La verdad, el mensaje no lo conmovió tanto como para justificar el riesgo de perder una cita que había tejido con tanto esfuerzo. No obstante, le pareció sensato que los taxistas pelearan su derecho a desayunar, a almorzar y a querer ser buenos anfitriones.
—¿Qué hago, entonces?, se preguntó Cabeto. Y en uno de esos alardes que a veces saltan en los aventureros como él, se respondió:
—Si yo me he recorrido este país al sol y al trueno, si una noche me atravesé el Nevado del Ruiz en calzoncillos y sin zapatos, si una tarde que me dejó el avión en Cartagena me fui nadando a San Andrés con equipaje y todo, ¿cómo es que no voy a llegar a pie hasta el centro de Yopal?
Y cuenta que arrancó.
En el punto de bloqueo lo dejaron pasar sin mayor problema. Evidentemente no era taxista ni tenía facha de policía.
Había caminado unas cuatro cuadras por las calles de un barrio muy humilde cuando el cielo se desfondó. Comenzó a caer uno de esos chubascos que caen en los Llanos Orientales y que son la prueba reina de que los llaneros tienen algo de anfibios. No tuvo de otra que correr como pudo hasta la primera esquina adonde encontró una tiendita escuálida que le sirvió de refugio.
La tiendita, típica. Unos anaqueles destartalados y famélicos. Eso sí, con una que otra Pony Malta, un par de botellas de aguardiente y Ron Viejo de Caldas para vender por tinteros, un rinconcito con laticas de salchichas Zenú y una paquita de cigarrillos revueltos entre President, Pielroja y un montón de marcas nuevas que no conoce nadie pero que todo el mundo compra. Y en toda la mitad, el viejo tendero.

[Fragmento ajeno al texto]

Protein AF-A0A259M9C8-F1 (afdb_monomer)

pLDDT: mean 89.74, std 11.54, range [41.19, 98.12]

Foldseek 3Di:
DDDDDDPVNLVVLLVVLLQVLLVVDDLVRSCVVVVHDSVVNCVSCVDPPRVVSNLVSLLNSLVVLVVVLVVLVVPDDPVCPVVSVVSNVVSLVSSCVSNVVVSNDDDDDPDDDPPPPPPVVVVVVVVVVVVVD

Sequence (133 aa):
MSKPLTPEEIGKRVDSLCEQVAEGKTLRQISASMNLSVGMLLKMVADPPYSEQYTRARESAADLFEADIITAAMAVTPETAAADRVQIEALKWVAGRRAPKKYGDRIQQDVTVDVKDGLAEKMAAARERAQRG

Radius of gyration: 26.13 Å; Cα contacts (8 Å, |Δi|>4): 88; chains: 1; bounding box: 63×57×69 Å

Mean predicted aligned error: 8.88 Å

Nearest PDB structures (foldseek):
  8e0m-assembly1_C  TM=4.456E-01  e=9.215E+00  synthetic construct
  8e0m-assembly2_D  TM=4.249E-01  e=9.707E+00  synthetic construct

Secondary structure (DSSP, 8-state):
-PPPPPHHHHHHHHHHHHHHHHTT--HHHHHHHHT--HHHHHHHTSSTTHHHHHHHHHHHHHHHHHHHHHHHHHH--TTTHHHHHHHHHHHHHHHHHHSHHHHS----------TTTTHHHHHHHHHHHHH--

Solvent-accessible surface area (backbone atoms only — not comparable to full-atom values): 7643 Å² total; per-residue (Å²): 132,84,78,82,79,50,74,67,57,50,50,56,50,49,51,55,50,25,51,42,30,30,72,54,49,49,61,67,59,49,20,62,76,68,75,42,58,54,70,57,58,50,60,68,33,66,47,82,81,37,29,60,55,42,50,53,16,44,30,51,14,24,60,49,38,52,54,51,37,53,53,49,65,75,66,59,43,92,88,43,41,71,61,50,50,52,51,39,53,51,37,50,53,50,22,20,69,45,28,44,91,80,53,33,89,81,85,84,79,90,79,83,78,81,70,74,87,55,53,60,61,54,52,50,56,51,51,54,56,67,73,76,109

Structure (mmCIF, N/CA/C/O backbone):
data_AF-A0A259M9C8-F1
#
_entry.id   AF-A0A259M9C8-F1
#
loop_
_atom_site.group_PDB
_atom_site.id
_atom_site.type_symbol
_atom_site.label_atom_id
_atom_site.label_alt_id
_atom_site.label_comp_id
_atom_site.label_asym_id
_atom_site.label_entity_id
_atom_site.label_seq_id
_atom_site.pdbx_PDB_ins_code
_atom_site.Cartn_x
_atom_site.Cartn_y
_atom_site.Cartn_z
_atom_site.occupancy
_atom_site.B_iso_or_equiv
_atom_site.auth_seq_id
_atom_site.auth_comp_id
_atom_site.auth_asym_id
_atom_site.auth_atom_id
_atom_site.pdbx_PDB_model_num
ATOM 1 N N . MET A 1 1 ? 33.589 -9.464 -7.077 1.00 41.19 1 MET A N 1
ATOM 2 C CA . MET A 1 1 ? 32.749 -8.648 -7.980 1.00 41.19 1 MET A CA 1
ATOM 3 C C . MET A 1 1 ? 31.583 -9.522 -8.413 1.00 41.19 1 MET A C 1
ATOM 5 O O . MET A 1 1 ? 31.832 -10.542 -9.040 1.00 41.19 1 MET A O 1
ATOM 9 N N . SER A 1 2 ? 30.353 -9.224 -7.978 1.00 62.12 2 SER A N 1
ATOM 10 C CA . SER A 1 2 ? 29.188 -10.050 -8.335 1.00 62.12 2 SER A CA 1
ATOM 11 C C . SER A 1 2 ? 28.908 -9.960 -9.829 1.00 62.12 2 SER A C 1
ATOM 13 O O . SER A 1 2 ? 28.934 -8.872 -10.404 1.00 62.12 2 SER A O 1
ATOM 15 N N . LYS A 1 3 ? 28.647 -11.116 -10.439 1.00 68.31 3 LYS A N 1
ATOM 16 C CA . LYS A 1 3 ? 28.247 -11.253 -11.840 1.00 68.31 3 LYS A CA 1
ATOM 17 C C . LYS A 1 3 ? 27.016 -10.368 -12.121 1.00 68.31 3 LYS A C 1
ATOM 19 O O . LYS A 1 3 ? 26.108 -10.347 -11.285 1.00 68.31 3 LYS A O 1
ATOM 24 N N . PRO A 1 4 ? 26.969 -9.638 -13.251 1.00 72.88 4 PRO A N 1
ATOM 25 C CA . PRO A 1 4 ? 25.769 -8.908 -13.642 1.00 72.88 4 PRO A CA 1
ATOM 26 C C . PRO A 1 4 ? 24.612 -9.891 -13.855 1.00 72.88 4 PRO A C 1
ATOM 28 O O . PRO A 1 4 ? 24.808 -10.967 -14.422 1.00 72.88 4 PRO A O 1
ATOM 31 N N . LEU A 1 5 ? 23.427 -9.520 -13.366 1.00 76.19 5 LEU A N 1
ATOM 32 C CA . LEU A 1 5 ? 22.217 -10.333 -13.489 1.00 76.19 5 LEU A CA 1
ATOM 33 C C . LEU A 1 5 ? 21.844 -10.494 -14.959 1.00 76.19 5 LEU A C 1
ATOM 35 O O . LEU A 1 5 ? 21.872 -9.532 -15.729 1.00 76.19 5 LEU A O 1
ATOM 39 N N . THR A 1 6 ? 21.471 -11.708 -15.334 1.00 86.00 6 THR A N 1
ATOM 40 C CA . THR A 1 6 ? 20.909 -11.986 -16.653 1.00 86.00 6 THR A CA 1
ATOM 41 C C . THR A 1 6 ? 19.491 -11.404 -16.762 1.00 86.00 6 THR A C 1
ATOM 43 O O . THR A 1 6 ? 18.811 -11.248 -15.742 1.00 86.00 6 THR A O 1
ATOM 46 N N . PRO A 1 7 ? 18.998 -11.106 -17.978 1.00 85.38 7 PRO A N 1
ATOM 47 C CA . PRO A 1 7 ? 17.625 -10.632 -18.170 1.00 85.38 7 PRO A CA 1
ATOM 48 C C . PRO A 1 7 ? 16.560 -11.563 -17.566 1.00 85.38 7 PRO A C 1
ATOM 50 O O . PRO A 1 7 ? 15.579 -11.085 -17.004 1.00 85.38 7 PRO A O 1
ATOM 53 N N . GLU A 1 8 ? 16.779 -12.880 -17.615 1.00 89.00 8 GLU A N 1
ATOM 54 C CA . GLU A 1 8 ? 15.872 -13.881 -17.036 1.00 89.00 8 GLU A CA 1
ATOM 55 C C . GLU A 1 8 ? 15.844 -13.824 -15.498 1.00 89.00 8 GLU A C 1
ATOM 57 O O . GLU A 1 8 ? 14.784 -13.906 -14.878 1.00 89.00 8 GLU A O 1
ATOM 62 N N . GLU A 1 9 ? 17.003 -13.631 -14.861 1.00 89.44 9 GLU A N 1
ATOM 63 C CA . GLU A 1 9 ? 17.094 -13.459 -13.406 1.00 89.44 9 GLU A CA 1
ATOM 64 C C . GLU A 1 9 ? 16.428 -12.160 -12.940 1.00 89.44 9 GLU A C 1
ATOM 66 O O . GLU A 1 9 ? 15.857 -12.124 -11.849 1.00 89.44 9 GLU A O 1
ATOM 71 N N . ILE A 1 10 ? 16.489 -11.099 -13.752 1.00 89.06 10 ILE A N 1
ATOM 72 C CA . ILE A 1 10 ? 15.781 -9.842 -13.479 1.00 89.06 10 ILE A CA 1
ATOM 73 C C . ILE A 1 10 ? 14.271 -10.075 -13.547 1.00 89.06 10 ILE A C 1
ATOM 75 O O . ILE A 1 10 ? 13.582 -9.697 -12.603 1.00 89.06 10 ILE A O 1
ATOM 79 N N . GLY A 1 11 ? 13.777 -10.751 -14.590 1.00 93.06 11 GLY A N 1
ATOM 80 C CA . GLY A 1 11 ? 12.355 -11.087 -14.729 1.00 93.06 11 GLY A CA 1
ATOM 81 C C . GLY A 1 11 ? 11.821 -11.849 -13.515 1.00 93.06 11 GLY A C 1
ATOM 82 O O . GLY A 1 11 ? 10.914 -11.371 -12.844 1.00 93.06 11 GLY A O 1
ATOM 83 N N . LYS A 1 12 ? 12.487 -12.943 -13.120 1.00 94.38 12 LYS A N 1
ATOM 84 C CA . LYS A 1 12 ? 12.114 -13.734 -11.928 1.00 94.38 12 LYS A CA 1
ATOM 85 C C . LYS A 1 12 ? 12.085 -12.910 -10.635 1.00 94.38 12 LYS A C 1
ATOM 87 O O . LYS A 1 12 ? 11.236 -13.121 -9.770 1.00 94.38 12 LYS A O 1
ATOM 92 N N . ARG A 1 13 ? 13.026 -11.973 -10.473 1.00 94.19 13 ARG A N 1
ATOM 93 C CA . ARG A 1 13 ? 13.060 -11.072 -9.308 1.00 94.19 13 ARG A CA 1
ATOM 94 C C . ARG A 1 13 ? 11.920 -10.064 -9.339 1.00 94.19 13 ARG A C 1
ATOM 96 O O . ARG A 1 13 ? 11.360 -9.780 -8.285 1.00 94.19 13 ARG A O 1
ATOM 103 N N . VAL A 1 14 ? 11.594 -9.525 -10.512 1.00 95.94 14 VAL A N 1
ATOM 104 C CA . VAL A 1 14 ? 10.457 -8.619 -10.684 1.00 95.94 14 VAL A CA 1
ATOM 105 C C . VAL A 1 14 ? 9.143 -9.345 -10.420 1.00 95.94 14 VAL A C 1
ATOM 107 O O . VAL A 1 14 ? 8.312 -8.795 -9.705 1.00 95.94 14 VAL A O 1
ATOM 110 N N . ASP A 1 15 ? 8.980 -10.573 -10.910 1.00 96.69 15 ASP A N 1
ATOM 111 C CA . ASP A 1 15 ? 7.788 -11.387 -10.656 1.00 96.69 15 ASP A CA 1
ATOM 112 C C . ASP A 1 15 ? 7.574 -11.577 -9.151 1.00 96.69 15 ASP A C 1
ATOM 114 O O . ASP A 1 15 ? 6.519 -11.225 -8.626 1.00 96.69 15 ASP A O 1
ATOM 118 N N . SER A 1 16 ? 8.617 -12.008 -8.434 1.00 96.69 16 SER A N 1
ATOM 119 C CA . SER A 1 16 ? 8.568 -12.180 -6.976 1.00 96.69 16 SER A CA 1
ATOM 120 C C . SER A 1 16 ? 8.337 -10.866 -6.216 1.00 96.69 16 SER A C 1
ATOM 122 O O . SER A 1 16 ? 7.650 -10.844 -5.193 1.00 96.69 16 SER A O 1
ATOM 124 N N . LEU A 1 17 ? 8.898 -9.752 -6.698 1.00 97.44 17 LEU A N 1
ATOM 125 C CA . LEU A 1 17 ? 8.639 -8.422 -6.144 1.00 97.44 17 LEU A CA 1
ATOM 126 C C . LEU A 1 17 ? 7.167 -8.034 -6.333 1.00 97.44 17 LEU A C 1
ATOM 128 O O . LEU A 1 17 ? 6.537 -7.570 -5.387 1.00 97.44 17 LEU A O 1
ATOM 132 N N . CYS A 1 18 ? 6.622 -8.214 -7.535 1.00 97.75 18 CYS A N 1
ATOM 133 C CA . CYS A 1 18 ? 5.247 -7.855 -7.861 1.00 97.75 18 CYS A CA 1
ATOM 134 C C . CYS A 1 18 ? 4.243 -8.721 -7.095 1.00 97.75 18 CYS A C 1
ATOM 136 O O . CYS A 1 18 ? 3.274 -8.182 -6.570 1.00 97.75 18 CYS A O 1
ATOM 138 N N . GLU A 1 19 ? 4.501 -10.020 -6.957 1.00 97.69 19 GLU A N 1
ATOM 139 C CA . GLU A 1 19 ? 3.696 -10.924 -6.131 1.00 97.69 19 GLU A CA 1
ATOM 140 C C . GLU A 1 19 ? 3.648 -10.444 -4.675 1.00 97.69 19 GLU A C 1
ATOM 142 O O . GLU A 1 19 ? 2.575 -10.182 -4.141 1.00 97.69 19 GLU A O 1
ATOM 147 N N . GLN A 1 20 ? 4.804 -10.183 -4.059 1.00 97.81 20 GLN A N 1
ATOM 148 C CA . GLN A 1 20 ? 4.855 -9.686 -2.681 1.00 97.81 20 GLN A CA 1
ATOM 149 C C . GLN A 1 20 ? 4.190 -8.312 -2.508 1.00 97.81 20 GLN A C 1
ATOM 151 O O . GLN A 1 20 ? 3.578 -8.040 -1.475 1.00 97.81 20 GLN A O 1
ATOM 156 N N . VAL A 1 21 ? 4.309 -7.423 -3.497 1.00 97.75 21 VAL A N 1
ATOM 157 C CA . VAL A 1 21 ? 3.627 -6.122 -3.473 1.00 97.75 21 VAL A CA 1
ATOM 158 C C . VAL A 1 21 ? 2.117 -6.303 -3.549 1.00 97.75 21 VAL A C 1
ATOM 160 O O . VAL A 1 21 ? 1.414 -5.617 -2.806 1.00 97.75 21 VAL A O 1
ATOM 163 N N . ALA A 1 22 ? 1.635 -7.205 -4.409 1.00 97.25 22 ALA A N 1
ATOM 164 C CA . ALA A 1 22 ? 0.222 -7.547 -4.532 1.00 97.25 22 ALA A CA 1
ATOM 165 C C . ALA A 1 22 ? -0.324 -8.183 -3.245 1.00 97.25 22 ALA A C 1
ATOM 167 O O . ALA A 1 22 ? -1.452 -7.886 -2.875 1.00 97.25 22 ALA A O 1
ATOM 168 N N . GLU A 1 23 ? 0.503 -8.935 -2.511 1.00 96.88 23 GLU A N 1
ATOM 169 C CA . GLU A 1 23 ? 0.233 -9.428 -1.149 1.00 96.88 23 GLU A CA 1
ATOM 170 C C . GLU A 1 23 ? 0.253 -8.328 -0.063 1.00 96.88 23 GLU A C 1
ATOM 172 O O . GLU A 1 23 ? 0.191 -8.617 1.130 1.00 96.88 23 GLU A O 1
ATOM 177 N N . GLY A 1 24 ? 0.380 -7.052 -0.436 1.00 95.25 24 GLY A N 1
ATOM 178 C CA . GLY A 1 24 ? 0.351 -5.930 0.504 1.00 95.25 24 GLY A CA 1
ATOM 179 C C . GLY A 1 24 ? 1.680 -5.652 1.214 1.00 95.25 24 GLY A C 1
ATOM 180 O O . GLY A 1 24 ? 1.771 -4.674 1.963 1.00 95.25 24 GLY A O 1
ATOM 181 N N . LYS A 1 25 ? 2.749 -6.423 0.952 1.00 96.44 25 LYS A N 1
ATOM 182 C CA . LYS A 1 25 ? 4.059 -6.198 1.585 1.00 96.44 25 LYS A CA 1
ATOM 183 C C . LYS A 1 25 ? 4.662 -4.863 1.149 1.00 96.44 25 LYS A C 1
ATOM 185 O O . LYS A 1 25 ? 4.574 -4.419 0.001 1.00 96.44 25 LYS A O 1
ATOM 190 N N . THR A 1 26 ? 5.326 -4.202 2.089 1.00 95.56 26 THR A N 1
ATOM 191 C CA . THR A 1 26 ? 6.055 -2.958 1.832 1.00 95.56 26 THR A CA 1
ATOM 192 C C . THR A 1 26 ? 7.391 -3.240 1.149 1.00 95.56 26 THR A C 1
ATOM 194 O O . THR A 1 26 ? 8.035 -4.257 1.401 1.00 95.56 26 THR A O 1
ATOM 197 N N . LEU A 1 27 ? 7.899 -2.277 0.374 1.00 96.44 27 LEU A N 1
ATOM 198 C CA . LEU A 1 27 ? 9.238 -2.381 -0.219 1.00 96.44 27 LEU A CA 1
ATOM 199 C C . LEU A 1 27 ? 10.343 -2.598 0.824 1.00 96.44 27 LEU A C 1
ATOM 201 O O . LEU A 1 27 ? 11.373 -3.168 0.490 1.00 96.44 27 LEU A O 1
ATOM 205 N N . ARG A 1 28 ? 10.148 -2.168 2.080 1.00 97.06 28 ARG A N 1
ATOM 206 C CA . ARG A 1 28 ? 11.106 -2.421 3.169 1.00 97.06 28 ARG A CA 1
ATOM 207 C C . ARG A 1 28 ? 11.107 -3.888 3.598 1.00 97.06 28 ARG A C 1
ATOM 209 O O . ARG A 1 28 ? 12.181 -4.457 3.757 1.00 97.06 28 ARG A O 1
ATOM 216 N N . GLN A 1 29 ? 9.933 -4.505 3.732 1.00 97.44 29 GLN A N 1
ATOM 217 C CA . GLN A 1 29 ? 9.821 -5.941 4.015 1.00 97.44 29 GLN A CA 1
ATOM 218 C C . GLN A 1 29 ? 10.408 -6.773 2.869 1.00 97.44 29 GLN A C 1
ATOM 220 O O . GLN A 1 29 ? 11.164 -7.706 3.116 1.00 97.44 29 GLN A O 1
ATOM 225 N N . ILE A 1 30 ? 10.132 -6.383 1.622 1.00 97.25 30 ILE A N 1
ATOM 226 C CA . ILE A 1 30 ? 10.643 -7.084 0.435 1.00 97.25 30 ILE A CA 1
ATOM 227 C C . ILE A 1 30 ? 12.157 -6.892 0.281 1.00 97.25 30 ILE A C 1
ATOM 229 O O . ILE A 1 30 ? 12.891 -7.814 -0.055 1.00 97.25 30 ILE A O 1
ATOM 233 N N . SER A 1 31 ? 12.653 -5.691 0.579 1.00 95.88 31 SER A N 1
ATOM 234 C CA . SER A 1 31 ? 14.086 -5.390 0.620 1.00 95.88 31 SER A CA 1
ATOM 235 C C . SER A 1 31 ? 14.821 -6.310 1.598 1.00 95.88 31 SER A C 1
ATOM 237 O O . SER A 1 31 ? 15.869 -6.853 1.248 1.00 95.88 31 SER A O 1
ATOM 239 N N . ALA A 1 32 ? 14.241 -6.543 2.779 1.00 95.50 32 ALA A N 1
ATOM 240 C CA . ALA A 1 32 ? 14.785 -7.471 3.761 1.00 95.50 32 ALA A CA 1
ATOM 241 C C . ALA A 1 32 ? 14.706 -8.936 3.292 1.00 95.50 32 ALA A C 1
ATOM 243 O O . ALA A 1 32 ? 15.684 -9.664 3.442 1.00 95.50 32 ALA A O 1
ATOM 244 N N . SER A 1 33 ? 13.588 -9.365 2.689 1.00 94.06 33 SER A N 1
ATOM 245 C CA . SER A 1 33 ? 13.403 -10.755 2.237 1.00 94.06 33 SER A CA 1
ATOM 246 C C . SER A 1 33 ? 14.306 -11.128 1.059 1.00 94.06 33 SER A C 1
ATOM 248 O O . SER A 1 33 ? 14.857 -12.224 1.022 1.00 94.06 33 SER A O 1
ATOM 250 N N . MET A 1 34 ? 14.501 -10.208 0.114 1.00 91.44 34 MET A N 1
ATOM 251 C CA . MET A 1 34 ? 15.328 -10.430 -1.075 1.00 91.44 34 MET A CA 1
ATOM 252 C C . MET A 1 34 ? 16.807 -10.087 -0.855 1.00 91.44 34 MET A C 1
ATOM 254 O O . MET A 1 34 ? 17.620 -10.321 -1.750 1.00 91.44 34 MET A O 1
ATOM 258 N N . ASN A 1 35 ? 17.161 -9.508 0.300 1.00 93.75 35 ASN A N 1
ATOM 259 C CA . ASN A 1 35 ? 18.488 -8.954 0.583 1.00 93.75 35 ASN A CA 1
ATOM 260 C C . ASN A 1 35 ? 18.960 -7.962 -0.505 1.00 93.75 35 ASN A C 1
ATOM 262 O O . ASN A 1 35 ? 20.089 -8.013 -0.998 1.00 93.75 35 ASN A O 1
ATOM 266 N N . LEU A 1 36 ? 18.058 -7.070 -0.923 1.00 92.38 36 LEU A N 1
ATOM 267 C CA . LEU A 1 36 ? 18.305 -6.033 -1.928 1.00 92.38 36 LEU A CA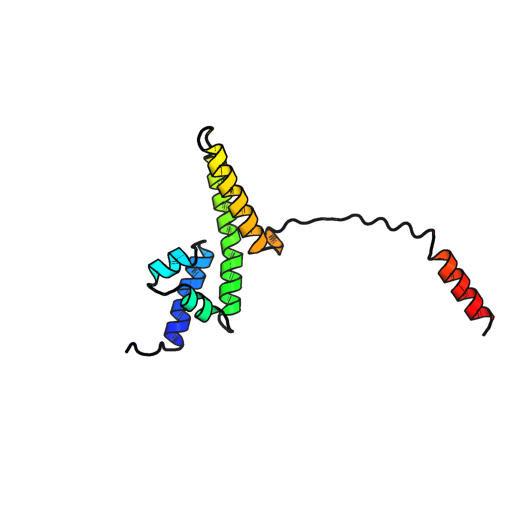 1
ATOM 268 C C . LEU A 1 36 ? 17.949 -4.672 -1.353 1.00 92.38 36 LEU A C 1
ATOM 270 O O . LEU A 1 36 ? 17.009 -4.556 -0.576 1.00 92.38 36 LEU A O 1
ATOM 274 N N . SER A 1 37 ? 18.641 -3.611 -1.765 1.00 95.88 37 SER A N 1
ATOM 275 C CA . SER A 1 37 ? 18.240 -2.259 -1.371 1.00 95.88 37 SER A CA 1
ATOM 276 C C . SER A 1 37 ? 16.915 -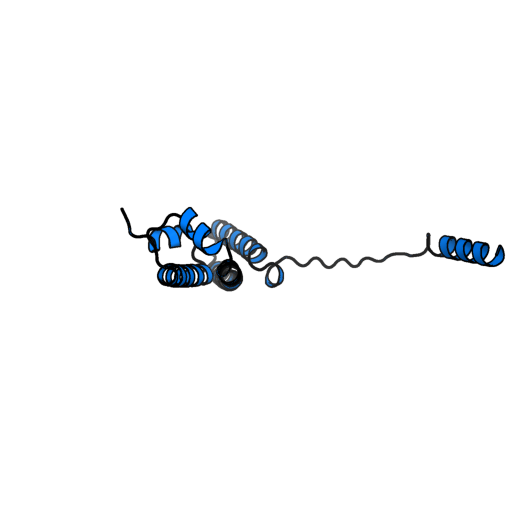1.864 -2.032 1.00 95.88 37 SER A C 1
ATOM 278 O O . SER A 1 37 ? 16.634 -2.238 -3.173 1.00 95.88 37 SER A O 1
ATOM 280 N N . VAL A 1 38 ? 16.120 -1.037 -1.348 1.00 96.06 38 VAL A N 1
ATOM 281 C CA . VAL A 1 38 ? 14.872 -0.482 -1.907 1.00 96.06 38 VAL A CA 1
ATOM 282 C C . VAL A 1 38 ? 15.122 0.245 -3.235 1.00 96.06 38 VAL A C 1
ATOM 284 O O . VAL A 1 38 ? 14.326 0.122 -4.161 1.00 96.06 38 VAL A O 1
ATOM 287 N N . GLY A 1 39 ? 16.250 0.953 -3.363 1.00 96.69 39 GLY A N 1
ATOM 288 C CA . GLY A 1 39 ? 16.623 1.628 -4.609 1.00 96.69 39 GLY A CA 1
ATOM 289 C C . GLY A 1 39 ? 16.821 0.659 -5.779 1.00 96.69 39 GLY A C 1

Cabeto lo describía con genialidad, con un sinnúmero de rasgos que le parecía a uno estarlo viendo. Recuerdo dos que me llamaron la atención. Que tenía unos ojos hundidos pero sin ojeras que no sabía uno si mostraban algo de sueño o algo de ensoñación, y que por la tersura de la piel de su rostro y el amarillento de sus canas ralas, Cabeto solo pudo calcular que tenía entre cincuenta y cinco y ciento cinco años.
Solamente estaban los dos en la tienda y el tiempo pasaba. A los quince minutos, Cabeto le pidió una Pony Malta. Se la tomó sorbo a sorbo y seguía diluviando.
No se sabe cuánto tiempo más pasó hasta que Cabeto no halló más que acercase a la puerta y mirar al cielo.
Cuenta Cabeto que no se le ocurrió más que romper el silencio diciendo primero cualquier cosa. En ese momento volteó a mirar al viejo y le preguntó mientras suspiraba:
—Señor, será que escampa?
El viejo, sin más gesto que subir las cejas para ayudarle a los párpados, le respondió:
—Hmm! pues siempre ha escampao.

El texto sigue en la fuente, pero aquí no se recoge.